* **TRY IT**: Your task is to set down the line containing "ATOM 147 C C" and every later line of the entries, word for word, including the last.

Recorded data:
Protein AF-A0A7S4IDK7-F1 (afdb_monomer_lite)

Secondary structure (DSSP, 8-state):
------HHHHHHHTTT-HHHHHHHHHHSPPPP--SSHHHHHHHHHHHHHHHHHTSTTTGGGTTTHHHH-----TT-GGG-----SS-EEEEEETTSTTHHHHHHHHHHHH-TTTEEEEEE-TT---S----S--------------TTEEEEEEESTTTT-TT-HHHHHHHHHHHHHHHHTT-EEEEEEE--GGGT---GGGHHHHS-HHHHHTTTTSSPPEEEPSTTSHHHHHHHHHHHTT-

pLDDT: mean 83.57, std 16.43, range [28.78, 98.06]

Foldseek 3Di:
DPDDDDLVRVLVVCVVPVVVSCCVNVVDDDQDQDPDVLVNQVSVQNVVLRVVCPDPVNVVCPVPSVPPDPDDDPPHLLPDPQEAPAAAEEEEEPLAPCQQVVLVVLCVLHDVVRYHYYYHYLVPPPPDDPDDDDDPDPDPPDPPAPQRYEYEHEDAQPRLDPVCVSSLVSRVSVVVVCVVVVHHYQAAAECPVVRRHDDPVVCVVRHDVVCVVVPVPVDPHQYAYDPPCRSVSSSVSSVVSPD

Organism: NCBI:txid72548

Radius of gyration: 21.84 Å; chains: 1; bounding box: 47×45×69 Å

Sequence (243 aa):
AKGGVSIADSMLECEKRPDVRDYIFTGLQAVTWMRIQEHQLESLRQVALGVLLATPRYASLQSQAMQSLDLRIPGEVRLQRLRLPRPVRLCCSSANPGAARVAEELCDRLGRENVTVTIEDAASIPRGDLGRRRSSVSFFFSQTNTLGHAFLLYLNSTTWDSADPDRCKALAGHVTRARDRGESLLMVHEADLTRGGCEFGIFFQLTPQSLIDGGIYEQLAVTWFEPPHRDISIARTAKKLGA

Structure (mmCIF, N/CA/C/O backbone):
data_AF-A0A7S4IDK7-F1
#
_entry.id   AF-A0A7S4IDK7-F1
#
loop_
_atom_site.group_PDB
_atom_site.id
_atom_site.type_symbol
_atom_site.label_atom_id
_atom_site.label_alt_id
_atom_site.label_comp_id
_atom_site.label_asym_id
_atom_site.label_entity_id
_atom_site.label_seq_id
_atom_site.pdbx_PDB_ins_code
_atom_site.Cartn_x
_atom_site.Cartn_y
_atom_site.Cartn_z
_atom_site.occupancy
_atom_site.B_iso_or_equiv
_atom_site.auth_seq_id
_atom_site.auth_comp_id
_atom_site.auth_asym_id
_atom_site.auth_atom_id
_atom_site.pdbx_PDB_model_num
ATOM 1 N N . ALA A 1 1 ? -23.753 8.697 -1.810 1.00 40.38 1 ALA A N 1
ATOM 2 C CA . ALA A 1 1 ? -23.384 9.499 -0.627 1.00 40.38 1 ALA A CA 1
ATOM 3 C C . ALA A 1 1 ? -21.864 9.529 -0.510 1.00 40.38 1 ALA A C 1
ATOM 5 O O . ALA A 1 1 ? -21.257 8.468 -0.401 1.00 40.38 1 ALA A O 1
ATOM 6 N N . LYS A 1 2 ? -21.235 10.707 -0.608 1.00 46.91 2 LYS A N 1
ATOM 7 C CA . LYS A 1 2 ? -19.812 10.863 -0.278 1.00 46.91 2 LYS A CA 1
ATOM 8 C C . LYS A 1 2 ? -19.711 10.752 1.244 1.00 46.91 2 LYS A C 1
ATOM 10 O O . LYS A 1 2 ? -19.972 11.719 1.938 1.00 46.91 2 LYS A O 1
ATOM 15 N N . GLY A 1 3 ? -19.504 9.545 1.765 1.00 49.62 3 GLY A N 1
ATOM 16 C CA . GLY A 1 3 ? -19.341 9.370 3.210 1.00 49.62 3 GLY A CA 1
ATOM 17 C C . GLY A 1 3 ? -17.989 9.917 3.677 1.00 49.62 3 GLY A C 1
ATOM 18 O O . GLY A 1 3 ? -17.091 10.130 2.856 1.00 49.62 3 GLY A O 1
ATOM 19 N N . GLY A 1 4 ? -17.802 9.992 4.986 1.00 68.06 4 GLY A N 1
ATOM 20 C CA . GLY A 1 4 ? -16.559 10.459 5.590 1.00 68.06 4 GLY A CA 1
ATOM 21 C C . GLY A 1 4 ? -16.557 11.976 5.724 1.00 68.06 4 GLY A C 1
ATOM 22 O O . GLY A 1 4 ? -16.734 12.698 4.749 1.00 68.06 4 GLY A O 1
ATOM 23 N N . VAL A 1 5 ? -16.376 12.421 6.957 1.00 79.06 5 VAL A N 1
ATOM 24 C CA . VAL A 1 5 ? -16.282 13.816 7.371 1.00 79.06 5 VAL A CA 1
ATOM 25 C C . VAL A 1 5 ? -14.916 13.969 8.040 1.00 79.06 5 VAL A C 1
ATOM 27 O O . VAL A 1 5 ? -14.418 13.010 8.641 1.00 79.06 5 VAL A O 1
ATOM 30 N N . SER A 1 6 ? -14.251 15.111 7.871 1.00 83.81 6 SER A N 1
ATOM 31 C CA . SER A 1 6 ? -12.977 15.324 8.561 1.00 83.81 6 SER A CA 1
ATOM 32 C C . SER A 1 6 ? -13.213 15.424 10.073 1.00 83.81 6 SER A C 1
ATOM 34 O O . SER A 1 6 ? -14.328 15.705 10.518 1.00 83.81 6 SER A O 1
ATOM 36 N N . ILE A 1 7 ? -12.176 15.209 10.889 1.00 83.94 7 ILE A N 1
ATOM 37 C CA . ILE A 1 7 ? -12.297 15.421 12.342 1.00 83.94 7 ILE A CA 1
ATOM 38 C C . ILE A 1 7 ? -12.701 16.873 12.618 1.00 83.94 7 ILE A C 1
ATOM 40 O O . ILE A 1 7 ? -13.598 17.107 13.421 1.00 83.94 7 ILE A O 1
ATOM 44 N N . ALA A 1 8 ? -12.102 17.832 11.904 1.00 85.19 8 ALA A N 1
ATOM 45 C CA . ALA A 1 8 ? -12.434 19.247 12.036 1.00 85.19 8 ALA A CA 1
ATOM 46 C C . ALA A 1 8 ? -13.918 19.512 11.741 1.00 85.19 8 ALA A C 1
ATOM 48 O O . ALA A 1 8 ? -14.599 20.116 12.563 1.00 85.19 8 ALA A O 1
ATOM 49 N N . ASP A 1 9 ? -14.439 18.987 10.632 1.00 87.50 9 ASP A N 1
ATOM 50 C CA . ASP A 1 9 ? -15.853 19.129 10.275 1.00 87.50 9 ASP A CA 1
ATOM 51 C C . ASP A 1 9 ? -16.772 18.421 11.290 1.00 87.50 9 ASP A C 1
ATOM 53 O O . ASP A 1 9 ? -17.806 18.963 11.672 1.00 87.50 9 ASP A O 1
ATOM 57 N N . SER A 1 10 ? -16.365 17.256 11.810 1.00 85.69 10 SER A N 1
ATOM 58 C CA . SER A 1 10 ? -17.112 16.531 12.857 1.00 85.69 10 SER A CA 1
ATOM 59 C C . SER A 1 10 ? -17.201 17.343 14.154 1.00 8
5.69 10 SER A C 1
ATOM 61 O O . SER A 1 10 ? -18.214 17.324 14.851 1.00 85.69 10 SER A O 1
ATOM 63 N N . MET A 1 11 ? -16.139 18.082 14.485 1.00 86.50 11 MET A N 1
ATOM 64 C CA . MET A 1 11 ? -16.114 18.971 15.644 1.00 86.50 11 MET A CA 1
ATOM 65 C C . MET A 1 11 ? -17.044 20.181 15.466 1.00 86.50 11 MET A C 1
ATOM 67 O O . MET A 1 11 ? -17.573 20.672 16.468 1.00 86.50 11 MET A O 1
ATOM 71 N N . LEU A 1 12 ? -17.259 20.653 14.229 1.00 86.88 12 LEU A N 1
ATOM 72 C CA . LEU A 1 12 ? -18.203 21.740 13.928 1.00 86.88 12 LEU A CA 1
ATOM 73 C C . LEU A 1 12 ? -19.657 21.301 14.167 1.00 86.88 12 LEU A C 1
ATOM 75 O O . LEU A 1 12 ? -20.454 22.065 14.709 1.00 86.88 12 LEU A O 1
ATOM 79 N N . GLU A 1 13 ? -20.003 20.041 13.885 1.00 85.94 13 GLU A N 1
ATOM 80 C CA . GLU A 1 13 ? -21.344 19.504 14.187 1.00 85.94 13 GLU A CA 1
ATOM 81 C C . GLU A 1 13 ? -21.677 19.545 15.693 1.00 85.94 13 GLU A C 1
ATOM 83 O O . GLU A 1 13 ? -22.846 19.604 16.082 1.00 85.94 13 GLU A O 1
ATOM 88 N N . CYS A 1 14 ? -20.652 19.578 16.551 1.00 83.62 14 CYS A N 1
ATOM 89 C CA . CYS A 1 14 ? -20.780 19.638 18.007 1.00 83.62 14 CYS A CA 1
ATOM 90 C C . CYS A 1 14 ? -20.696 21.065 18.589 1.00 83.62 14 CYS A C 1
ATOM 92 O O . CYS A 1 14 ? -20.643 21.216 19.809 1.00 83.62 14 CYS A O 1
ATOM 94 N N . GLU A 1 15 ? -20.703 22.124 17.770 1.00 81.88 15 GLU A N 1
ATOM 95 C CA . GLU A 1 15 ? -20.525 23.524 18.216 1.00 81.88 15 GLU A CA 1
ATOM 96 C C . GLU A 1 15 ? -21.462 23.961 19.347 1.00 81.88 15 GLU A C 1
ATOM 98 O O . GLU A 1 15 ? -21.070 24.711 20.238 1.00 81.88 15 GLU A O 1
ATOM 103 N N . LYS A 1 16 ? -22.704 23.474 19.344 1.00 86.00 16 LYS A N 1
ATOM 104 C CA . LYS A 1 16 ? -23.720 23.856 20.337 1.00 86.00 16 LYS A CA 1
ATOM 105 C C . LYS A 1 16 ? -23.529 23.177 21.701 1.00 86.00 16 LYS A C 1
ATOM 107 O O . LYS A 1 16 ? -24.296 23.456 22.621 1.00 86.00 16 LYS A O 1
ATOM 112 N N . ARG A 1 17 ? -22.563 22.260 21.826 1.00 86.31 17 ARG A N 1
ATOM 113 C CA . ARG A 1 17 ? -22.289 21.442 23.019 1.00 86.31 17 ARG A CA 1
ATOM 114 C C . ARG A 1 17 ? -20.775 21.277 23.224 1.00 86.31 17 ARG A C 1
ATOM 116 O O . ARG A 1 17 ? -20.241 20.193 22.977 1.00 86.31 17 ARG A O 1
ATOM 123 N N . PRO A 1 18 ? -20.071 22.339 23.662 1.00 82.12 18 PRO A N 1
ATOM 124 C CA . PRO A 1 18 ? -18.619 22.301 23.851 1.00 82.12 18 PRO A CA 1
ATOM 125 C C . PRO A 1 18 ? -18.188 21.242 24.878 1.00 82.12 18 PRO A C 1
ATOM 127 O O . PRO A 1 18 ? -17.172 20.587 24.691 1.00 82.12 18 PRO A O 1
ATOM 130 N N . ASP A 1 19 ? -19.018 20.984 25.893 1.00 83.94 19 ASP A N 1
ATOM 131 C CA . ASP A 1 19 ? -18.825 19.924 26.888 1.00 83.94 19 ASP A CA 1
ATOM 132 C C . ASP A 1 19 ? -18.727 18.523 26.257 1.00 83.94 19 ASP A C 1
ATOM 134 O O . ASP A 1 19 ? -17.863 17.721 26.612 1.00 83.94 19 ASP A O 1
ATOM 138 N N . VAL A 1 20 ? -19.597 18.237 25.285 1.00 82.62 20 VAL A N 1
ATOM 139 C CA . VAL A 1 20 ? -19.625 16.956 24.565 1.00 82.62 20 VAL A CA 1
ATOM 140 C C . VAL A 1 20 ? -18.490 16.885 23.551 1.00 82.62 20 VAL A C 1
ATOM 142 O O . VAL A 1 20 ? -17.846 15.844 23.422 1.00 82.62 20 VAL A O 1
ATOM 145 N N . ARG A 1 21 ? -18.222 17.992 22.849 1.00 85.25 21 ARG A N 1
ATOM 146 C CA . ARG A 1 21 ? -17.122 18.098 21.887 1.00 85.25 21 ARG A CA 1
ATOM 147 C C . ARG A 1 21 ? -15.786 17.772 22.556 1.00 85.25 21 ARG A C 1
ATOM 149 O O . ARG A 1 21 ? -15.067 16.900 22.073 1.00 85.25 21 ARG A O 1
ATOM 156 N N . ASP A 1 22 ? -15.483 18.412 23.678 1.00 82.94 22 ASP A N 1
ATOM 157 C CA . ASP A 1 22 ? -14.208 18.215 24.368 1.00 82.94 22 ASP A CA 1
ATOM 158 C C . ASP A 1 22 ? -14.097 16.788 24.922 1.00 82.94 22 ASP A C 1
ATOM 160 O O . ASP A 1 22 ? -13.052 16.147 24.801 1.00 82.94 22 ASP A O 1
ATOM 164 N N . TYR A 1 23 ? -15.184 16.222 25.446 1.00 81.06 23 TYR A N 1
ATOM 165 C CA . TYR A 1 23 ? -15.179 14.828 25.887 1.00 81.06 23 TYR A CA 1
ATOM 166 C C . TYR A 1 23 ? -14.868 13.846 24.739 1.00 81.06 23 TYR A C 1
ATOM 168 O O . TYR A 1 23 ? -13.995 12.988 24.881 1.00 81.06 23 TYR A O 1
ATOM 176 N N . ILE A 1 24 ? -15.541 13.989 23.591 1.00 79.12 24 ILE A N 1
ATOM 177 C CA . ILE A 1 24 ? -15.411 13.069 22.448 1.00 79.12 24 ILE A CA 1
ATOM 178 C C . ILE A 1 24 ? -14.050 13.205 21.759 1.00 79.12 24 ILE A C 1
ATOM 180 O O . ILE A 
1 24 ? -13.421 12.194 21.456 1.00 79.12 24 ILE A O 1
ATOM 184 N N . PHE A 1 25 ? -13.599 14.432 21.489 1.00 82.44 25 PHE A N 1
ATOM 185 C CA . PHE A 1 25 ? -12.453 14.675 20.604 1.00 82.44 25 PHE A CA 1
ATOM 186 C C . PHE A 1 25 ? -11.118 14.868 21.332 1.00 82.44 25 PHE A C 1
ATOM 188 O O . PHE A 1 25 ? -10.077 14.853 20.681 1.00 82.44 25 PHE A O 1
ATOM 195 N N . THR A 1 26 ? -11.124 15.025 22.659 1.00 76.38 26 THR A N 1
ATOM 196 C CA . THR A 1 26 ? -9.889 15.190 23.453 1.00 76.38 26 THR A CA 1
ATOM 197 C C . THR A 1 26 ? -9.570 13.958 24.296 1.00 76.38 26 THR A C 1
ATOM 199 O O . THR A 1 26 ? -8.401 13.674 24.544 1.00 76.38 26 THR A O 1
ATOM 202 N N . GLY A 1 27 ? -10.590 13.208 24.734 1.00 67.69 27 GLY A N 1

* **FINISHED TASK**:
ATOM 147 C C . ARG A 1 21 ? -15.786 17.772 22.556 1.00 85.25 21 ARG A C 1
ATOM 149 O O . ARG A 1 21 ? -15.067 16.900 22.073 1.00 85.25 21 ARG A O 1
ATOM 156 N N . ASP A 1 22 ? -15.483 18.412 23.678 1.00 82.94 22 ASP A N 1
ATOM 157 C CA . ASP A 1 22 ? -14.208 18.215 24.368 1.00 82.94 22 ASP A CA 1
ATOM 158 C C . ASP A 1 22 ? -14.097 16.788 24.922 1.00 82.94 22 ASP A C 1
ATOM 160 O O . ASP A 1 22 ? -13.052 16.147 24.801 1.00 82.94 22 ASP A O 1
ATOM 164 N N . TYR A 1 23 ? -15.184 16.222 25.446 1.00 81.06 23 TYR A N 1
ATOM 165 C CA . TYR A 1 23 ? -15.179 14.828 25.887 1.00 81.06 23 TYR A CA 1
ATOM 166 C C . TYR A 1 23 ? -14.868 13.846 24.739 1.00 81.06 23 TYR A C 1
ATOM 168 O O . TYR A 1 23 ? -13.995 12.988 24.881 1.00 81.06 23 TYR A O 1
ATOM 176 N N . ILE A 1 24 ? -15.541 13.989 23.591 1.00 79.12 24 ILE A N 1
ATOM 177 C CA . ILE A 1 24 ? -15.411 13.069 22.448 1.00 79.12 24 ILE A CA 1
ATOM 178 C C . ILE A 1 24 ? -14.050 13.205 21.759 1.00 79.12 24 ILE A C 1
ATOM 180 O O . ILE A 
1 24 ? -13.421 12.194 21.456 1.00 79.12 24 ILE A O 1
ATOM 184 N N . PHE A 1 25 ? -13.599 14.432 21.489 1.00 82.44 25 PHE A N 1
ATOM 185 C CA . PHE A 1 25 ? -12.453 14.675 20.604 1.00 82.44 25 PHE A CA 1
ATOM 186 C C . PHE A 1 25 ? -11.118 14.868 21.332 1.00 82.44 25 PHE A C 1
ATOM 188 O O . PHE A 1 25 ? -10.077 14.853 20.681 1.00 82.44 25 PHE A O 1
ATOM 195 N N . THR A 1 26 ? -11.124 15.025 22.659 1.00 76.38 26 THR A N 1
ATOM 196 C CA . THR A 1 26 ? -9.889 15.190 23.453 1.00 76.38 26 THR A CA 1
ATOM 197 C C . THR A 1 26 ? -9.570 13.958 24.296 1.00 76.38 26 THR A C 1
ATOM 199 O O . THR A 1 26 ? -8.401 13.674 24.544 1.00 76.38 26 THR A O 1
ATOM 202 N N . GLY A 1 27 ? -10.590 13.208 24.734 1.00 67.69 27 GLY A N 1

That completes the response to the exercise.